せっかくなので各編ごとに軽い感想書きます。あらすじ紹介は無しで。◎○△×は好ましさの度合い。

横山秀夫「眼前の密室」 ○
 いつの間にか密室殺人が起こっていつの間にか解決されちゃったーってな読後感で、本格ミステリとしてはちょっと物足りないものの、やはりこの作者の作ということで「働く男達」小説として面白い(この作に関しては主要キャラに女性がいるのだけど)。新聞記者さん方の仕事っぷりが厳しくも爽やかで微笑ましい。
・青木知己「Y駅発深夜バス」 △
 文章はぎこちないし不必要に描写しすぎな部分があったりで小説としては全然こなれてない。
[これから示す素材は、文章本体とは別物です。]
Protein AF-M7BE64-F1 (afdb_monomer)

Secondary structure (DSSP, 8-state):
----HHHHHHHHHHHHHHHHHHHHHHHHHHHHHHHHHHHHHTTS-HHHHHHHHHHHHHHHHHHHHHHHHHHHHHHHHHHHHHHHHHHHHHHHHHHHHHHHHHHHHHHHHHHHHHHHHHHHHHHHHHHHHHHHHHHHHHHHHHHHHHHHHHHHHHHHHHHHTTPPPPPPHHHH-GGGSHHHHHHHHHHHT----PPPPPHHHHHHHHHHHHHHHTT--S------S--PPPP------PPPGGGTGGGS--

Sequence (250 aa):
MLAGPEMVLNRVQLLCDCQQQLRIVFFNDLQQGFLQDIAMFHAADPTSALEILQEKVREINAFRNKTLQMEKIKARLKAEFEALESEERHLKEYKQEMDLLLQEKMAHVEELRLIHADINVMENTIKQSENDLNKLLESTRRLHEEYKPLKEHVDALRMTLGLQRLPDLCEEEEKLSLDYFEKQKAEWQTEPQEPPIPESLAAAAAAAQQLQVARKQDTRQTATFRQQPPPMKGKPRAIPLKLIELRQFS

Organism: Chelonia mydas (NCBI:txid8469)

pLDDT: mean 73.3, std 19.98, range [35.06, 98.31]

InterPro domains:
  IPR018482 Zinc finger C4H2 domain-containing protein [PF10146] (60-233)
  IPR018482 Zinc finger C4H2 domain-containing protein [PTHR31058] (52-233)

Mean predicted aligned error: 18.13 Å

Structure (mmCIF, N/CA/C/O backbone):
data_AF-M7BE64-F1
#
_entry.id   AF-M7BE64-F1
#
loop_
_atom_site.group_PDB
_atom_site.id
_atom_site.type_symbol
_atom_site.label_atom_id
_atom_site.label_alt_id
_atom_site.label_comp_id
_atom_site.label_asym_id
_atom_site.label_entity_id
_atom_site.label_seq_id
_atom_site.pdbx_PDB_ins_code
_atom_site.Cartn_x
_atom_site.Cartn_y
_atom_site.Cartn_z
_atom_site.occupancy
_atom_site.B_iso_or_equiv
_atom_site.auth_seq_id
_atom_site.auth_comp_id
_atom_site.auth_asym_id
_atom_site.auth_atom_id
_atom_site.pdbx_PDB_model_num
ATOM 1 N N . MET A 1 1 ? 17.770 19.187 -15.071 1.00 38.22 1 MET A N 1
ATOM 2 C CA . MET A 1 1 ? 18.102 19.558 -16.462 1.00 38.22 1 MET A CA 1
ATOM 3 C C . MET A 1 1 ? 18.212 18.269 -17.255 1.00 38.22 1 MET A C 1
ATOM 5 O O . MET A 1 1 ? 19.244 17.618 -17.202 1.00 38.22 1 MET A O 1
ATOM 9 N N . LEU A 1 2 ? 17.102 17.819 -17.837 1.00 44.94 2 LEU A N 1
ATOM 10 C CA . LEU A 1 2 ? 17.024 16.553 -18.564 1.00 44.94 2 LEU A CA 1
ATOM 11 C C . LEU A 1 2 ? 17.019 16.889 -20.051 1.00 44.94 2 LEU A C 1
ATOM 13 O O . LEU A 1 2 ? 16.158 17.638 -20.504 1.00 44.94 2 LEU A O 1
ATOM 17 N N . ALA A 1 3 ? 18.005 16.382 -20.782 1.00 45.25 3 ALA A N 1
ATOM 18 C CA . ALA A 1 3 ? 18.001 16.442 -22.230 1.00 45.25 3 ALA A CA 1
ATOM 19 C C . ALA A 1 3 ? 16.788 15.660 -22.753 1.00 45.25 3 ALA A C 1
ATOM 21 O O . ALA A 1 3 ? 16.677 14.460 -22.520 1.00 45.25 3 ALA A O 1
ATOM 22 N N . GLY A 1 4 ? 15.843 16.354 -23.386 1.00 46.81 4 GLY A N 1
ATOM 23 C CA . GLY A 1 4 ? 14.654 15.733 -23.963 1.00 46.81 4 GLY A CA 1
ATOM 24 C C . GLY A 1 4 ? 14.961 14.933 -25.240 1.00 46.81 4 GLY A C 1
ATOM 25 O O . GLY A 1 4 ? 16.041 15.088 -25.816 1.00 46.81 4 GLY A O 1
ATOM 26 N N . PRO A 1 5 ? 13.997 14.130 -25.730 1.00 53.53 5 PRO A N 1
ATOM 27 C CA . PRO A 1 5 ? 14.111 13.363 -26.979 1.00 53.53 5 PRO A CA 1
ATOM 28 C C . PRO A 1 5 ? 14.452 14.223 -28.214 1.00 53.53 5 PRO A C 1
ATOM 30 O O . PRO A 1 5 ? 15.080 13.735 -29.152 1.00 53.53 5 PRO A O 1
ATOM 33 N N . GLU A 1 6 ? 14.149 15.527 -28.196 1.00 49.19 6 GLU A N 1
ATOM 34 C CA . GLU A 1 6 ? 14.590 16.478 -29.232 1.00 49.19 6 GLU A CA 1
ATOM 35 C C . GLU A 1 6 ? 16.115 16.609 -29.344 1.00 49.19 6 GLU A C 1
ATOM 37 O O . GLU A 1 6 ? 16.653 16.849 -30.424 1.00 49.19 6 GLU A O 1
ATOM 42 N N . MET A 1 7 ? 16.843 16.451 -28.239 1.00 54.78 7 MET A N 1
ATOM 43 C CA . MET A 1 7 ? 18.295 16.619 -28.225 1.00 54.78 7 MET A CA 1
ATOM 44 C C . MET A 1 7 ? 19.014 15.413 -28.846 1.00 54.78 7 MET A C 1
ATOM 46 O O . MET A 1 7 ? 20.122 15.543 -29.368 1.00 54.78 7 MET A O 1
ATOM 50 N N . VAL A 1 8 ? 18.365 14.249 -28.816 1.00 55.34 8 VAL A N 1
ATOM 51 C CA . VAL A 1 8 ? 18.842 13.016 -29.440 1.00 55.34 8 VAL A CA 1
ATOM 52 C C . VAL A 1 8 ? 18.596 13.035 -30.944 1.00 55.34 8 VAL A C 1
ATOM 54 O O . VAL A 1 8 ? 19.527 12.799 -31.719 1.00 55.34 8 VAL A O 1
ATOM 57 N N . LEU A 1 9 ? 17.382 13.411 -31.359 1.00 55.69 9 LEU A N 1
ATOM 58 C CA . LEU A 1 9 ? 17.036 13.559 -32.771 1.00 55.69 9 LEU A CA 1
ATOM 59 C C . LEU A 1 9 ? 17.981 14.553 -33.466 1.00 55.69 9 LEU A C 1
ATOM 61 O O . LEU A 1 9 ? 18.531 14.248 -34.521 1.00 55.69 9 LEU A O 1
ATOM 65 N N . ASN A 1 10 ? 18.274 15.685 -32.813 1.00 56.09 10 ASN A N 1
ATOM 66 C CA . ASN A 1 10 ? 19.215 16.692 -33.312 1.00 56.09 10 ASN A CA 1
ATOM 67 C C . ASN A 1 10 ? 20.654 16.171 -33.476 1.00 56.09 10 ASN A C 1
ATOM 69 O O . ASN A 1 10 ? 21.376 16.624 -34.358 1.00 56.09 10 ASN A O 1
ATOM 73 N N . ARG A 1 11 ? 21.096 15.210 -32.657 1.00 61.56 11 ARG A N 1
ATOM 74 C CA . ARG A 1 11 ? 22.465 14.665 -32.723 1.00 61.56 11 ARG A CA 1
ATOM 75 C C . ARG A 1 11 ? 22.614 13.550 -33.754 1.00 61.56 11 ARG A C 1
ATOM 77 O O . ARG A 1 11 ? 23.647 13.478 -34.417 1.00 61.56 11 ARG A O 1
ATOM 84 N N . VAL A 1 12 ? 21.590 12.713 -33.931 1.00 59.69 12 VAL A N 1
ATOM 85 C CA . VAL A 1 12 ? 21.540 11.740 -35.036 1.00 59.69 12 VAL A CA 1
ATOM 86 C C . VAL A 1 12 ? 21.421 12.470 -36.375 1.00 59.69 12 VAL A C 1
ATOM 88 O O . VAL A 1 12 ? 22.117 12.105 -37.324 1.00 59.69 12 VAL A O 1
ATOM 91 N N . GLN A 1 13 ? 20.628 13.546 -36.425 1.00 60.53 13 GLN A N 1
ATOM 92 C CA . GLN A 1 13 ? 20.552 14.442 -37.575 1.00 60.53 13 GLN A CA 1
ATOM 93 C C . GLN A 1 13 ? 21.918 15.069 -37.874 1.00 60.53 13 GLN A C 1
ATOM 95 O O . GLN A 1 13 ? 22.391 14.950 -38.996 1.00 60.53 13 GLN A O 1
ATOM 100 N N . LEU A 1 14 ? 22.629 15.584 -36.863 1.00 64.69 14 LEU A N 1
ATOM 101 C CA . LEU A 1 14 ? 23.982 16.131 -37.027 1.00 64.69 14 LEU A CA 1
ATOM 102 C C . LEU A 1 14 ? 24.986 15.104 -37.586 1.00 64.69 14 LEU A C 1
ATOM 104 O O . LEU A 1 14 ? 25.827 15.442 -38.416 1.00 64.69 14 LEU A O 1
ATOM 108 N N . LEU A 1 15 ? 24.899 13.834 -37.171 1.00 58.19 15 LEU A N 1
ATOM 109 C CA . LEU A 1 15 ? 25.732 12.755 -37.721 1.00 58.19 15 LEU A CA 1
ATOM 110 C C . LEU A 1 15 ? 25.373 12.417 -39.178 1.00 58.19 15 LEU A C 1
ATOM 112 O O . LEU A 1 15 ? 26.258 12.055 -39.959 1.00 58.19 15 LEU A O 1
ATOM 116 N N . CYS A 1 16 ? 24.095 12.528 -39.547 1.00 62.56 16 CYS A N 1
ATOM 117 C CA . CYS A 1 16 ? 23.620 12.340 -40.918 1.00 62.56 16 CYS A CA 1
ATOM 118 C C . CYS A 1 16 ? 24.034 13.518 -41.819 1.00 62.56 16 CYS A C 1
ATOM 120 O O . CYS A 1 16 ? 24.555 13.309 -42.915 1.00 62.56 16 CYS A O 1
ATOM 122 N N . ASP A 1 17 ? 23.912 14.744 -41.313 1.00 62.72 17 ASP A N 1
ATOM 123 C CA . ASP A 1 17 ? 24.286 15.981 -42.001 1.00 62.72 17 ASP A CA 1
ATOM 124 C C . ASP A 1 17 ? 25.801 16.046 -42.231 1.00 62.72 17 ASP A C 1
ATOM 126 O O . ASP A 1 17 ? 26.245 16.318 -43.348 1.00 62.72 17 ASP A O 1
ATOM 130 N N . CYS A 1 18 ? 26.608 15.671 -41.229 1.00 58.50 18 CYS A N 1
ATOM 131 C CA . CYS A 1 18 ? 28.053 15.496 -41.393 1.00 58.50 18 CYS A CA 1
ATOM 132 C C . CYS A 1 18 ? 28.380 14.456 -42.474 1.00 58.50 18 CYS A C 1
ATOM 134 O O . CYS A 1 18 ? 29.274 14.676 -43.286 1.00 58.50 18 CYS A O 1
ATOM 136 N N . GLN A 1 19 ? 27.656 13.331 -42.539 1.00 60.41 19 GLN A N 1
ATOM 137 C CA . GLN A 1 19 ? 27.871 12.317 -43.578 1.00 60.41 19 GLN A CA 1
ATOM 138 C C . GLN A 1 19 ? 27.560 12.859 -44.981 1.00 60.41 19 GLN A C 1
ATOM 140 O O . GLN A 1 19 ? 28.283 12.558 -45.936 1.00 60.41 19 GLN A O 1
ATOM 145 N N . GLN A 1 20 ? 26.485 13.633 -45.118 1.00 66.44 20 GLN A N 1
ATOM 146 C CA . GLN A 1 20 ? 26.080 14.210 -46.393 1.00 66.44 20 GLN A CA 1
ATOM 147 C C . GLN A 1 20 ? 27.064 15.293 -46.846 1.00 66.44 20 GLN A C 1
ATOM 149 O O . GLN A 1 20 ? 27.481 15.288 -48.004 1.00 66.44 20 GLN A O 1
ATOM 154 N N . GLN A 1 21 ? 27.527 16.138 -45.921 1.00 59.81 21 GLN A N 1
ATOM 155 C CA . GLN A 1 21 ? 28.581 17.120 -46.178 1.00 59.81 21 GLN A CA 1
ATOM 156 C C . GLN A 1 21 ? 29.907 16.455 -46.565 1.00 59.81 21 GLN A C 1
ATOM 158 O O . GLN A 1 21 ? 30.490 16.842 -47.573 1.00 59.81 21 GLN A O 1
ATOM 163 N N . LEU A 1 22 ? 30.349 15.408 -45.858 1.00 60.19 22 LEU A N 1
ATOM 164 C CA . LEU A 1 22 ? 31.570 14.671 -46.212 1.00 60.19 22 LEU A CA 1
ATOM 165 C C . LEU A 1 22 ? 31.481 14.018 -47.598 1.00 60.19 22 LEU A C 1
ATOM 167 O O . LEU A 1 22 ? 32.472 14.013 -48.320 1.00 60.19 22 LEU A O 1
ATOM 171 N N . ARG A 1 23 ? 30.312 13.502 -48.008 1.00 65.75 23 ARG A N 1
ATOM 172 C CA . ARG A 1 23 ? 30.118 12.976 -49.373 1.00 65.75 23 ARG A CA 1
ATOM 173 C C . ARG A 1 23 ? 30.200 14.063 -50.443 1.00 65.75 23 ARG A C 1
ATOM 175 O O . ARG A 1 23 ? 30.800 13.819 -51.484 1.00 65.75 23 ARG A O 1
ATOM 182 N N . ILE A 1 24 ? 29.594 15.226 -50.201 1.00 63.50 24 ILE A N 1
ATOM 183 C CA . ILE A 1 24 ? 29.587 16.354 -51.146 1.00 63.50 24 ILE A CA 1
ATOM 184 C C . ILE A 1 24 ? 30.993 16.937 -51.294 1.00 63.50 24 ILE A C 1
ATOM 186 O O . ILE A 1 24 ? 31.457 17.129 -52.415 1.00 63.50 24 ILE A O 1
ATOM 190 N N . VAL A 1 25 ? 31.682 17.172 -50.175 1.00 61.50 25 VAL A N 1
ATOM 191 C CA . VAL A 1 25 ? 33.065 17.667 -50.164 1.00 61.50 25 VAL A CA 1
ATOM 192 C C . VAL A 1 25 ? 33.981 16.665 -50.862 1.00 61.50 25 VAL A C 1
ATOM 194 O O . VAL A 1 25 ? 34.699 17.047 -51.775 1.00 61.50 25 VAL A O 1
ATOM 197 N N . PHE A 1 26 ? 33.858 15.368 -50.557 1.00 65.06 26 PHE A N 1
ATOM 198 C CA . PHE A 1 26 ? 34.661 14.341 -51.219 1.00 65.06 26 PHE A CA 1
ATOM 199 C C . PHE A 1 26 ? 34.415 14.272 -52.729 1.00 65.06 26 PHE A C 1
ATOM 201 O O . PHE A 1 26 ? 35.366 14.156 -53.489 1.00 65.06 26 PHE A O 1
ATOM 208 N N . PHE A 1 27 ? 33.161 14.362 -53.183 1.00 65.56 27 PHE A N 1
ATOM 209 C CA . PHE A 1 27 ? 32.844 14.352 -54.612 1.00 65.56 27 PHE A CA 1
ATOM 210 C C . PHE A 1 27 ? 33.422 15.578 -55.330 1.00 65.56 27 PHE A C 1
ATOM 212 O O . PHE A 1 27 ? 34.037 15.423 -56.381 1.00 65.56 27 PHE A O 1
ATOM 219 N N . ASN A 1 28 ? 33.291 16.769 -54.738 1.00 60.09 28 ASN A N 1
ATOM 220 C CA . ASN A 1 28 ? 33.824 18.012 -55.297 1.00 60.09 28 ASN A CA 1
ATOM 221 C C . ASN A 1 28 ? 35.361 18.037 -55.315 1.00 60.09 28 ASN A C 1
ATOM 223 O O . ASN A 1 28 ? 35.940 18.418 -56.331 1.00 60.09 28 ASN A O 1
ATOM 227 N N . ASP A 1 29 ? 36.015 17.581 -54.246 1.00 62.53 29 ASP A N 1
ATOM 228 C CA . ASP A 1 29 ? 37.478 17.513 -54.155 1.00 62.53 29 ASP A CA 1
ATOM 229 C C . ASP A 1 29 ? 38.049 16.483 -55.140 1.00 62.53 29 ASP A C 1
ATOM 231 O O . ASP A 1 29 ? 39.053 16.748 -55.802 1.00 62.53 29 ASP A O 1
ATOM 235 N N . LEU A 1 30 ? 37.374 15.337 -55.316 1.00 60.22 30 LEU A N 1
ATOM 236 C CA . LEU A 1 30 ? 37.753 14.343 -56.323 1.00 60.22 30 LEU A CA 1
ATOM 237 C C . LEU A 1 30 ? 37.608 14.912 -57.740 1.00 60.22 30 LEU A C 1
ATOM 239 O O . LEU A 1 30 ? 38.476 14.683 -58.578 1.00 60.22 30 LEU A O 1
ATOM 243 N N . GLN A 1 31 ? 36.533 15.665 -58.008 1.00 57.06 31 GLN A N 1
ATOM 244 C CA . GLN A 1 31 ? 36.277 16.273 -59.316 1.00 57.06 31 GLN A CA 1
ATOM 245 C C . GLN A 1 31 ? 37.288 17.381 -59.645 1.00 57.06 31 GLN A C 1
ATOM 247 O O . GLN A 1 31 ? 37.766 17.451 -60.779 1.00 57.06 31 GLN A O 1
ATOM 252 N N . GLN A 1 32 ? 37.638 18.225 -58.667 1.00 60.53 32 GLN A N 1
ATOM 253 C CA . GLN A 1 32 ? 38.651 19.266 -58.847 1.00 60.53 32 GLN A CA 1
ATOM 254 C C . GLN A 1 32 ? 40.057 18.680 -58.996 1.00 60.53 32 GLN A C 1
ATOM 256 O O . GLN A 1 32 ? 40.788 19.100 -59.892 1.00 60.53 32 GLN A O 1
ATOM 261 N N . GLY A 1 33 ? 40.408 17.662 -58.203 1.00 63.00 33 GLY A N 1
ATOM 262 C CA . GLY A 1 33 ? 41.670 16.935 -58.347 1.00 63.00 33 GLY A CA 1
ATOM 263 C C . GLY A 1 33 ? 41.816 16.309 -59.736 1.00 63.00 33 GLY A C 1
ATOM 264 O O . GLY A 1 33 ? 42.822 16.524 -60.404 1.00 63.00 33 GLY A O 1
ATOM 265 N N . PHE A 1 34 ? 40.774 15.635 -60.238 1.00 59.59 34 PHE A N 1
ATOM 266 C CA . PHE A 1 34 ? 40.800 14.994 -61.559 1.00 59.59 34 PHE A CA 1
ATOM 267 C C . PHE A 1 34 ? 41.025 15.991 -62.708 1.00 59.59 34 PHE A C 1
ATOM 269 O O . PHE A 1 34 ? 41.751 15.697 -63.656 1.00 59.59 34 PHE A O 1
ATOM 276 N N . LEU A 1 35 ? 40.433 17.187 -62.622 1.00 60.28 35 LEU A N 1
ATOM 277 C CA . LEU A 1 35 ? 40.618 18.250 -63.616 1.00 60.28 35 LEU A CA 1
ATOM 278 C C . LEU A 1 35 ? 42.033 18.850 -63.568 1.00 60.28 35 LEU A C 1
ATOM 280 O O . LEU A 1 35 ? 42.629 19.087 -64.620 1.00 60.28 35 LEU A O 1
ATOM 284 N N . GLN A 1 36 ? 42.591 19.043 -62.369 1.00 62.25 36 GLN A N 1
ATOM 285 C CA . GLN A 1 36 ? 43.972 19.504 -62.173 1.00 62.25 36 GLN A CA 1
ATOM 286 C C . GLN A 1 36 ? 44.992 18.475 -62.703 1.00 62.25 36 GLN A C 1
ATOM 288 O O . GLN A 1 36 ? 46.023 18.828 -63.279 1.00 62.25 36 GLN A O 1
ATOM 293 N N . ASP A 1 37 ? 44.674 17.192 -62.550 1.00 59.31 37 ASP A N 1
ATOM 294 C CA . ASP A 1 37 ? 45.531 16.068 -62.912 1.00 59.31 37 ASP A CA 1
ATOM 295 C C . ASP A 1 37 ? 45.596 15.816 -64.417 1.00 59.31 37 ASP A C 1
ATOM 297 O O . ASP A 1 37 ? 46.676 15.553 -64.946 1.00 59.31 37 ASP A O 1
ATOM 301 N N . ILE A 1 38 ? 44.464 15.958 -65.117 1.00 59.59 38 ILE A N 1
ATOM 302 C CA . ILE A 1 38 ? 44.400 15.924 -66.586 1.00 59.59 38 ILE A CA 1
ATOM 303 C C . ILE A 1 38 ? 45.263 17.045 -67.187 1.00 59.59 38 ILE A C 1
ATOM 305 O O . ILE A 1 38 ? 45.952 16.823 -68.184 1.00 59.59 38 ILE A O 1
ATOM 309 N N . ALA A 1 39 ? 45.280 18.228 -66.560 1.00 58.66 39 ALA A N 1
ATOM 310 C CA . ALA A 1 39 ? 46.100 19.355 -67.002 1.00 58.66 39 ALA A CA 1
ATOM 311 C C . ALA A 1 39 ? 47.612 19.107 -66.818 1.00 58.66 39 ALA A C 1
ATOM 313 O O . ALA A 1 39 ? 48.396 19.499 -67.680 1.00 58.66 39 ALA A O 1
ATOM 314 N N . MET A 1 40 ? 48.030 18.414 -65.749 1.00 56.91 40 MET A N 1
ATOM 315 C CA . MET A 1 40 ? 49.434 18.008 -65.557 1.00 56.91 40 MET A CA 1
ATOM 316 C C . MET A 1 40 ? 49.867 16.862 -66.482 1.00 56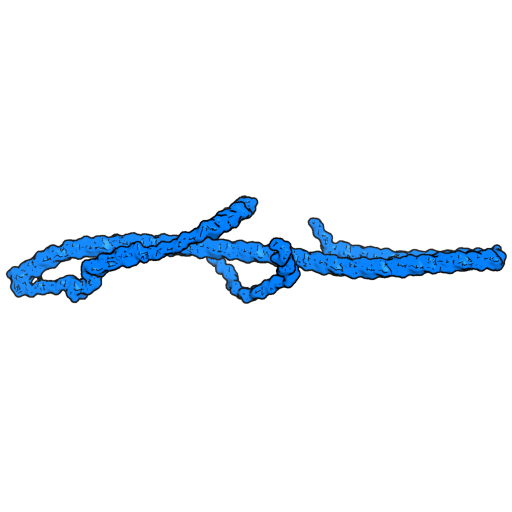.91 40 MET A C 1
ATOM 318 O O . MET A 1 40 ? 51.009 16.849 -66.941 1.00 56.91 40 MET A O 1
ATOM 322 N N . PHE A 1 41 ? 48.972 15.917 -66.791 1.00 55.91 41 PHE A N 1
ATOM 323 C CA . PHE A 1 41 ? 49.277 14.750 -67.632 1.00 55.91 41 PHE A CA 1
ATOM 324 C C . PHE A 1 41 ? 49.654 15.126 -69.074 1.00 55.91 41 PHE A C 1
ATOM 326 O O . PHE A 1 41 ? 50.439 14.434 -69.714 1.00 55.91 41 PHE A O 1
ATOM 333 N N . HIS A 1 42 ? 49.129 16.248 -69.575 1.00 58.44 42 HIS A N 1
ATOM 334 C CA . HIS A 1 42 ? 49.456 16.786 -70.899 1.00 58.44 42 HIS A CA 1
ATOM 335 C C . HIS A 1 42 ? 50.842 17.461 -70.979 1.00 58.44 42 HIS A C 1
ATOM 337 O O . HIS A 1 42 ? 51.287 17.775 -72.083 1.00 58.44 42 HIS A O 1
ATOM 343 N N . ALA A 1 43 ? 51.519 17.693 -69.846 1.00 55.69 43 ALA A N 1
ATOM 344 C CA . ALA A 1 43 ? 52.752 18.484 -69.762 1.00 55.69 43 ALA A CA 1
ATOM 345 C C . ALA A 1 43 ? 53.992 17.712 -69.251 1.00 55.69 43 ALA A C 1
ATOM 347 O O . ALA A 1 43 ? 55.074 18.297 -69.201 1.00 55.69 43 ALA A O 1
ATOM 348 N N . ALA A 1 44 ? 53.868 16.433 -68.872 1.00 56.56 44 ALA A N 1
ATOM 349 C CA . ALA A 1 44 ? 54.918 15.665 -68.183 1.00 56.56 44 ALA A CA 1
ATOM 350 C C . ALA A 1 44 ? 55.510 14.504 -69.018 1.00 56.56 44 ALA A C 1
ATOM 352 O O . ALA A 1 44 ? 54.822 13.897 -69.836 1.00 56.56 44 ALA A O 1
ATOM 353 N N . ASP A 1 45 ? 56.785 14.168 -68.771 1.00 66.25 45 ASP A N 1
ATOM 354 C CA . ASP A 1 45 ? 57.477 12.986 -69.321 1.00 66.25 45 ASP A CA 1
ATOM 355 C C . ASP A 1 45 ? 56.833 11.676 -68.795 1.00 66.25 45 ASP A C 1
ATOM 357 O O . ASP A 1 45 ? 56.566 11.582 -67.590 1.00 66.25 45 ASP A O 1
ATOM 361 N N . PRO A 1 46 ? 56.565 10.654 -69.638 1.00 65.38 46 PRO A N 1
ATOM 362 C CA . PRO A 1 46 ? 55.866 9.413 -69.269 1.00 65.38 46 PRO A CA 1
ATOM 363 C C . PRO A 1 46 ? 56.366 8.692 -68.006 1.00 65.38 46 PRO A C 1
ATOM 365 O O . PRO A 1 46 ? 55.559 8.074 -67.309 1.00 65.38 46 PRO A O 1
ATOM 368 N N . THR A 1 47 ? 57.657 8.781 -67.674 1.00 68.00 47 THR A N 1
ATOM 369 C CA . THR A 1 47 ? 58.214 8.160 -66.456 1.00 68.00 47 THR A CA 1
ATOM 370 C C . THR A 1 47 ? 57.724 8.862 -65.182 1.00 68.00 47 THR A C 1
ATOM 372 O O . THR A 1 47 ? 57.342 8.202 -64.219 1.00 68.00 47 THR A O 1
ATOM 375 N N . SER A 1 48 ? 57.632 10.196 -65.198 1.00 74.00 48 SER A N 1
ATOM 376 C CA . SER A 1 48 ? 57.126 10.998 -64.074 1.00 74.00 48 SER A CA 1
ATOM 377 C C . SER A 1 48 ? 55.609 10.847 -63.895 1.00 74.00 48 SER A C 1
ATOM 379 O O . SER A 1 48 ? 55.109 10.782 -62.772 1.00 74.00 48 SER A O 1
ATOM 381 N N . ALA A 1 49 ? 54.865 10.698 -64.996 1.00 75.56 49 ALA A N 1
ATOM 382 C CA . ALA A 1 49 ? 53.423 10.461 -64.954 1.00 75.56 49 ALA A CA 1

でも、時事ネタの強引な取り込み方に見られる稚気はいかにも本格ミステリ的で支持したい……と一旦は思ったものの、明らかに蛇足な最後の数行に引っかかって結果評価は低め。
鳥飼否宇「廃墟と青空」 △
 提示される謎もその解決もユニークなわりに安定した面白さ。でも、この話でやり込められる人って全然悪い人に見えなくて、そのへんで少し不快感を感じてしまった。そこが不満。一つ気になるのは、これって連作短編集の中に置かれることによってサプライズが増すタイプの短編じゃないのか。先にこれだけ読んじゃったよどうしてくれるんだ……。
法月綸太郎「盗まれた手紙」 ◎
 さすがに巧い。高田崇史の千波君シリーズにちょっと趣向が似てるけど、あれよりもずっとスマートにひねくれていて、こんな短い話でもちゃんと渋い雰囲気が出てるのが違うところ。まあ、パロディ物だそうだそうだけど。